遇見剪黏小師傅—古蹟歷史建築修復市場對年輕人有吸引力嗎?

2024/02/15閱讀時間約 8 分鐘

從澎湖搭船回台灣那天,珮莉表妹跟工頭說到暈船藥。在澎湖公認最好的暈船藥只在某家西藥店有售,帶著期望,我們便從碼頭一路走到天后宮。

以往這是傍晚下工後的夜行路線,在雲朵被季風吹散的冬日中午,街景姿態便顯不同。從惠民路左轉彎進天后宮的小巷口,民宅的石牆美麗。一層層堆疊的咾咕石有些還包裹著灰泥,有些已經露出黑色的原石,但當初磚工的工藝到今日仍然賞心悅目。用紅色薄磚砌起的牆緣與窗緣讓這堵石牆看來更為講究。

我滿心期待走近房子大門,就在天后宮的東牆邊。只見鐵門緊緊拉上,空蕩蕩的屋子沒有生活與生意的痕跡。連在廟邊上的房子也逃不過人去樓空?小小巷子裡有好幾棟這樣的房子,往好處想,也許是冬季人潮清淡,拉起門來的休養生息。

走到廟門口合十拜拜。在這座國定古蹟,全台灣最古老宮廟前,一轉身,我遇見剪黏小師傅。坐在冬日和煦陽光下,他埋頭工作。我小聲地跟珮莉說,這是「剪黏」。應該是聽到,感覺他在工作中留意到我們路人甲與乙。

稱他「小師傅」是因為年輕。我猜測他只有十七、八,穿著企業社的T恤,健康的膚色沉著的眼睛與手勢。在廟門口的台階上,我參詳了半天終於問:「可以照張相嗎?」「可以啊!」很開朗的男生。

就著廟口階梯的工作平台有點兒亂,裝盛分類的塑膠袋與碗片參雜,不容易找到一個「單純的」觀看角度。工作中的年輕人,把碗片剪成三種形狀,想來仍在學習,在德國的技職體系中屬實習生,帶領的師傅應該就在不遠處。再大的好奇,路人甲乙都不宜打擾久留。

小師傅告訴我,桌上不同顏色的破碗不是剩料,而是由供應鏈廠商燒製,專門提供剪黏使用,不能拿來當湯碗,在他所來之處嘉義有許多這樣的工廠。我問他不戴工作手套嗎?他說應該要戴,只是他不習慣戴手套做事,言語中帶著些熟手的驕傲。應答之中,他自信有條理,沒有停止工作禮貌地說明,是個令人喜歡的年輕人。在這個年紀就能專注地工作,我猜想,他也許是某個實驗高中的學生,因為嚮往傳統工藝拜師學藝。想著想著,我跟珮莉繼續往前。一回頭,年輕人走進陽光,抬頭喊著「叔叔」。我才看見廟宇頂上的師傅。

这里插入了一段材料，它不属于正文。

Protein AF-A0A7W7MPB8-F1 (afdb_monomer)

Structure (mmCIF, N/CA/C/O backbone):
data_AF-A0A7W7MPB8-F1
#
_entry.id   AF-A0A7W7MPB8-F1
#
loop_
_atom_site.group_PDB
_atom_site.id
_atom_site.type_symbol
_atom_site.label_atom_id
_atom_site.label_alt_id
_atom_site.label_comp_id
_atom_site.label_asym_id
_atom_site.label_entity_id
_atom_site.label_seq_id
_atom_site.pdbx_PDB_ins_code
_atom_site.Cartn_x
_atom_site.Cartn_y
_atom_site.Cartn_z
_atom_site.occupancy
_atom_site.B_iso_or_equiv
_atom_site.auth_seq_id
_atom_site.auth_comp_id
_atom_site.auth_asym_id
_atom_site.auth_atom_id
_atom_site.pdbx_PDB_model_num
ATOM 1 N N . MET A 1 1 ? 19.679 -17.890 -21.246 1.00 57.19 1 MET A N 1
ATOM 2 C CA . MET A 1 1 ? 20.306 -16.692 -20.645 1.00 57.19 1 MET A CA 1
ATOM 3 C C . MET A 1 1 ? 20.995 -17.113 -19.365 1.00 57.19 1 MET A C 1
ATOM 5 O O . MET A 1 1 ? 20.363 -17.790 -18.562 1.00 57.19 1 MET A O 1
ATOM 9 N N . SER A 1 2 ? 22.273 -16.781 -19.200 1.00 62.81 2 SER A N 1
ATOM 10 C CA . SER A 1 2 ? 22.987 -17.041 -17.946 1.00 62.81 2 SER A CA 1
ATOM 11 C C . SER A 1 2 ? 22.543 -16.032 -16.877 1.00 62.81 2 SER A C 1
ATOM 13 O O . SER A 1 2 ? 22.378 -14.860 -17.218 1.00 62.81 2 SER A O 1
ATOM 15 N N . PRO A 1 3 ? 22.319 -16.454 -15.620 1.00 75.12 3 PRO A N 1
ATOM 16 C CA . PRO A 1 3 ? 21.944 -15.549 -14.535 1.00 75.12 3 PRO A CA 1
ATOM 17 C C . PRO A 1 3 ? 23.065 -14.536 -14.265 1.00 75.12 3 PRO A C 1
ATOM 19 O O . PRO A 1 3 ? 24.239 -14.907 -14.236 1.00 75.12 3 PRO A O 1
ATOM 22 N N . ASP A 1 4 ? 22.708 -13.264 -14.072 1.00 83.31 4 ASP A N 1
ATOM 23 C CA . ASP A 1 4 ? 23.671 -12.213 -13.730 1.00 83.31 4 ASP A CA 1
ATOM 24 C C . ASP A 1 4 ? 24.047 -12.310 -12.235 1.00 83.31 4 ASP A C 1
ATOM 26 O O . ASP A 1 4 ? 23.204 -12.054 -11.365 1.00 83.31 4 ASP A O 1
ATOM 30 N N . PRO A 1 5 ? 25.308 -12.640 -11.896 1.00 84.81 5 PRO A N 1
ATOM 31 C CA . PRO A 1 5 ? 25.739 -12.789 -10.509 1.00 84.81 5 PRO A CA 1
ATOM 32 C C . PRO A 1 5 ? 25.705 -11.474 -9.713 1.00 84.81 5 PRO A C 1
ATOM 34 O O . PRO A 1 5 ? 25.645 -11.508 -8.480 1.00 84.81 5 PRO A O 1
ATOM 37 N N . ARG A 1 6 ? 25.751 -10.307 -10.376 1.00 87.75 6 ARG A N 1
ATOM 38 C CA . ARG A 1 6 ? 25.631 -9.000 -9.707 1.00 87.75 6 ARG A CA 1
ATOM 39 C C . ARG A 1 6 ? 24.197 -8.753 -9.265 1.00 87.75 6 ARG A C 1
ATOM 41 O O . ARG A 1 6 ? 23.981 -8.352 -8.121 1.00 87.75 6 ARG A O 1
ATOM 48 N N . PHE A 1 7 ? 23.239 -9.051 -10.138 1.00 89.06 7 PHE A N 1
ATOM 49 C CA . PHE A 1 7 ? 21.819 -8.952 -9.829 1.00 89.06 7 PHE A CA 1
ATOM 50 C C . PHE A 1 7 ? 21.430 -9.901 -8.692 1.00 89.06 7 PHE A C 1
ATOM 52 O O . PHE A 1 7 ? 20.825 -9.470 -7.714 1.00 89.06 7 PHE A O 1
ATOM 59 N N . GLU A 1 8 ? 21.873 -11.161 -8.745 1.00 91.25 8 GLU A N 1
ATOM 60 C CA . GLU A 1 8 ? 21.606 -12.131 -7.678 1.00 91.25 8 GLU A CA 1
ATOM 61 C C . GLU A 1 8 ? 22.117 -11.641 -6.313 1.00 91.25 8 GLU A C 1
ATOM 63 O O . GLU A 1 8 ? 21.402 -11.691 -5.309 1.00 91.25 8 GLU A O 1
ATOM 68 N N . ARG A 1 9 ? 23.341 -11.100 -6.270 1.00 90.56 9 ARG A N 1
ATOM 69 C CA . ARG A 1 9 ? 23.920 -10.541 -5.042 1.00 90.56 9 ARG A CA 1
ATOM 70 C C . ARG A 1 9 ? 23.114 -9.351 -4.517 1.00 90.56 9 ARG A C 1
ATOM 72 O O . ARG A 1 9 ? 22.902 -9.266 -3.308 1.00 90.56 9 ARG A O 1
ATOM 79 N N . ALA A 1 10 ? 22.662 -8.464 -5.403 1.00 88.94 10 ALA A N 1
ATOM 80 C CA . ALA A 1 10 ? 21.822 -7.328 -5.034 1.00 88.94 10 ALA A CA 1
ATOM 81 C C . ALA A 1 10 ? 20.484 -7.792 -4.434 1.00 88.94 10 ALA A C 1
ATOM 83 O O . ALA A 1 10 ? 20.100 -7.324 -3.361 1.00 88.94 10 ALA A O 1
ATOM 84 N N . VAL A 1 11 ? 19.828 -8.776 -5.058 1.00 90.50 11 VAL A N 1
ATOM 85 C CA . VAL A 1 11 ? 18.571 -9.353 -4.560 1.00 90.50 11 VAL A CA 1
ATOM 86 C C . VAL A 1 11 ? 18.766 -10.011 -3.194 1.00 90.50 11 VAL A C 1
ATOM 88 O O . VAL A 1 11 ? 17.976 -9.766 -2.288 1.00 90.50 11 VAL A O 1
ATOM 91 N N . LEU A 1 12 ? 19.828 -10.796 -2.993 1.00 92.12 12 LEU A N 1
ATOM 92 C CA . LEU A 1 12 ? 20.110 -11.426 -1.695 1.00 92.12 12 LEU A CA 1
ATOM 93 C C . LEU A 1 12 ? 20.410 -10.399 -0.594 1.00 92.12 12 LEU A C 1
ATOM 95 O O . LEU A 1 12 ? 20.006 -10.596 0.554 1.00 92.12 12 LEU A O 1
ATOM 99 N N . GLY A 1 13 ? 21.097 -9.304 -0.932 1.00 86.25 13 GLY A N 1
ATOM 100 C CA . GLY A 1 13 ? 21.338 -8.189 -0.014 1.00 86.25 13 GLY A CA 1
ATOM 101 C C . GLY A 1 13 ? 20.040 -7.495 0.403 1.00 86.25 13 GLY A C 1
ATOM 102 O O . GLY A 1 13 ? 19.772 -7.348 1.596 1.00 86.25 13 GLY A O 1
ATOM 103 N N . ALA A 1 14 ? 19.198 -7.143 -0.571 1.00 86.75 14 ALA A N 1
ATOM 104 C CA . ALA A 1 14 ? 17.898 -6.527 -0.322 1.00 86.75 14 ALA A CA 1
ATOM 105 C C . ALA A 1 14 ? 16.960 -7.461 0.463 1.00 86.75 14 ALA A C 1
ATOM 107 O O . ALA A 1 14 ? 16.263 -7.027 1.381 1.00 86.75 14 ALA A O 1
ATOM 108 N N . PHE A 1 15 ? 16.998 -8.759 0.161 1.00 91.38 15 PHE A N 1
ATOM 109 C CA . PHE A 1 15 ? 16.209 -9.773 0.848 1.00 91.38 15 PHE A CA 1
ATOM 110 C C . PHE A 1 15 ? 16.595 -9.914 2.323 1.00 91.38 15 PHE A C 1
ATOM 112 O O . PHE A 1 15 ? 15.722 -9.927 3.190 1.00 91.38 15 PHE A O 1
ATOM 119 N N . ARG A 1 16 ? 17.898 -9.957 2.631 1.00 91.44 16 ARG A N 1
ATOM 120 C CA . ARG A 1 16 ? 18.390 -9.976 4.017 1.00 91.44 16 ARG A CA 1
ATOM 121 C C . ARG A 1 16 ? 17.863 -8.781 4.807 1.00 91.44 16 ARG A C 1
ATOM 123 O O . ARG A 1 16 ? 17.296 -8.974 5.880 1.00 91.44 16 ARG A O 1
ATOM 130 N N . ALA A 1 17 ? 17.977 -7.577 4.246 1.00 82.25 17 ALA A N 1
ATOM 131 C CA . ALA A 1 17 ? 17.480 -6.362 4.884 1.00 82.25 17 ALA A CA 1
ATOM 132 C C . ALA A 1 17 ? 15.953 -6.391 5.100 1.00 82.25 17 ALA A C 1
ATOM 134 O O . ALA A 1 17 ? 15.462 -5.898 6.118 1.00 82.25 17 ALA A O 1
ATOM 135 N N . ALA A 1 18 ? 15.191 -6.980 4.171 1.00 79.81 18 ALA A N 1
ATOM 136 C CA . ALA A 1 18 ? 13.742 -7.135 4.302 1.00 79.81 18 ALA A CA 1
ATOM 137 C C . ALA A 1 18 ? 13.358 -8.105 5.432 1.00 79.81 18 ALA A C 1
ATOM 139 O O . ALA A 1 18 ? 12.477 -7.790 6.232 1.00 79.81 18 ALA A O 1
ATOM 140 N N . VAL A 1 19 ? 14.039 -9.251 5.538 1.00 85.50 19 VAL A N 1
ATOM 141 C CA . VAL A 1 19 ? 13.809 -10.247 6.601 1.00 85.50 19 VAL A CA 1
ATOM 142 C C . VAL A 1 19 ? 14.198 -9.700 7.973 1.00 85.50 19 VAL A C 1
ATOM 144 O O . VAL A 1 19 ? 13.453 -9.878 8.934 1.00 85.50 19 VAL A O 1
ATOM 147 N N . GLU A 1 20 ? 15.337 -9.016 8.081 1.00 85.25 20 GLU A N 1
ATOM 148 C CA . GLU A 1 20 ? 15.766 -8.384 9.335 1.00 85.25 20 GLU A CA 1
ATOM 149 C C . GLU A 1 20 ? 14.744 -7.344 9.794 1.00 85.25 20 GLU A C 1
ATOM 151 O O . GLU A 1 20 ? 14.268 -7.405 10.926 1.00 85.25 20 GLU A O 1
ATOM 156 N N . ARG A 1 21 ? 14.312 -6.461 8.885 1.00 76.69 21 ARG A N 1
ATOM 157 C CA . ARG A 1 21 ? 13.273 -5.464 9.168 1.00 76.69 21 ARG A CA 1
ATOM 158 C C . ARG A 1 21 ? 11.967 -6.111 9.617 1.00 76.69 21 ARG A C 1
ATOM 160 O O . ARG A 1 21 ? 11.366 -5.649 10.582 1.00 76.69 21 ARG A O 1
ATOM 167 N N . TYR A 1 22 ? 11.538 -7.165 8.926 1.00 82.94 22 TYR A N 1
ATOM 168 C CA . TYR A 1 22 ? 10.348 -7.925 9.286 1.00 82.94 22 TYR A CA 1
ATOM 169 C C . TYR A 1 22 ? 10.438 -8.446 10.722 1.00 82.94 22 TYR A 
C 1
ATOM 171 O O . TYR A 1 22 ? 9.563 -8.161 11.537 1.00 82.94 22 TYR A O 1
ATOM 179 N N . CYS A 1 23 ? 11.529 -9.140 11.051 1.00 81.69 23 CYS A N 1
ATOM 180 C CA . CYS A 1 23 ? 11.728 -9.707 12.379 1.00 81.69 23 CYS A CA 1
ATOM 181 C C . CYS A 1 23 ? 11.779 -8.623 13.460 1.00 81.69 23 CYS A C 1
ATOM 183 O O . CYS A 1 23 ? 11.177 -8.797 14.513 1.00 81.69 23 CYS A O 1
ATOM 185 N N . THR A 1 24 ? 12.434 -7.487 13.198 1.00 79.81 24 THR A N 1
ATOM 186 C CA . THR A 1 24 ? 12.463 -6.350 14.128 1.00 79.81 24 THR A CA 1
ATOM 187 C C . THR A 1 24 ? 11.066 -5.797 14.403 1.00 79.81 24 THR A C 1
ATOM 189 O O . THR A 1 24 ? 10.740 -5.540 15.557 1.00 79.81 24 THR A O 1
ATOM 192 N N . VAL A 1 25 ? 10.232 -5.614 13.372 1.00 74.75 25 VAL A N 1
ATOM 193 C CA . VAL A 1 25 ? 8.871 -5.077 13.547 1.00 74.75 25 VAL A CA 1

原來,我只想寫篇短文,紀錄與這位小師傅有趣也感到欣慰的相遇。但還沒有走出天后宮大榕樹的樹蔭,珮莉就問我:他們平常做什麼?會接油漆的工作嗎?

我楞了一下,快速翻譯她的問題:剪黏這個工作應該是偶一為之吧!廟宇古蹟的修復工作不在一般建築市場,靠標案夠維生嗎?如果沒有案子,這些從事建築裝飾的工藝者,是不是可以去接一般市場的油漆工作好維持家計?

珮莉有三個年紀跟小師傅相當的孩子,從汗得畢業的芸瑄現在德國進行職涯雙軌學程,她想的事情遠比我實際。我不改浪漫回答:這是一個利基市場,廟宇、古蹟建築需要週期性整修,新建廟宇為了敬神比較不會落入經費考量,剪黏師傅不會沒工作,反而是工作多到要排隊。

她還是不放心:油漆不是比較快又便宜嗎?如果沒有這麼多費工的工作機會,應該還是可以接油漆工作吧!

雖然以利基市場作回答,這件事卻一直掛在我心上:剪黏小師傅會不會沒工作?他的未來,有保障嗎?

所謂利基市場是一種市場區隔的策略,避開主流市場的紅海競爭,向特定族群銷售產品與服務。簡單說,利基市場是大市場中的小市場,透過專業化的經營以獲得更多的利潤。在台灣,刻意把古蹟與歷史建築修復從建築營造領域區隔開來,就是建構一個利基市場。不過,這個利基策略不是由營建者,而是公部門以資格審定與採購辦法來區隔。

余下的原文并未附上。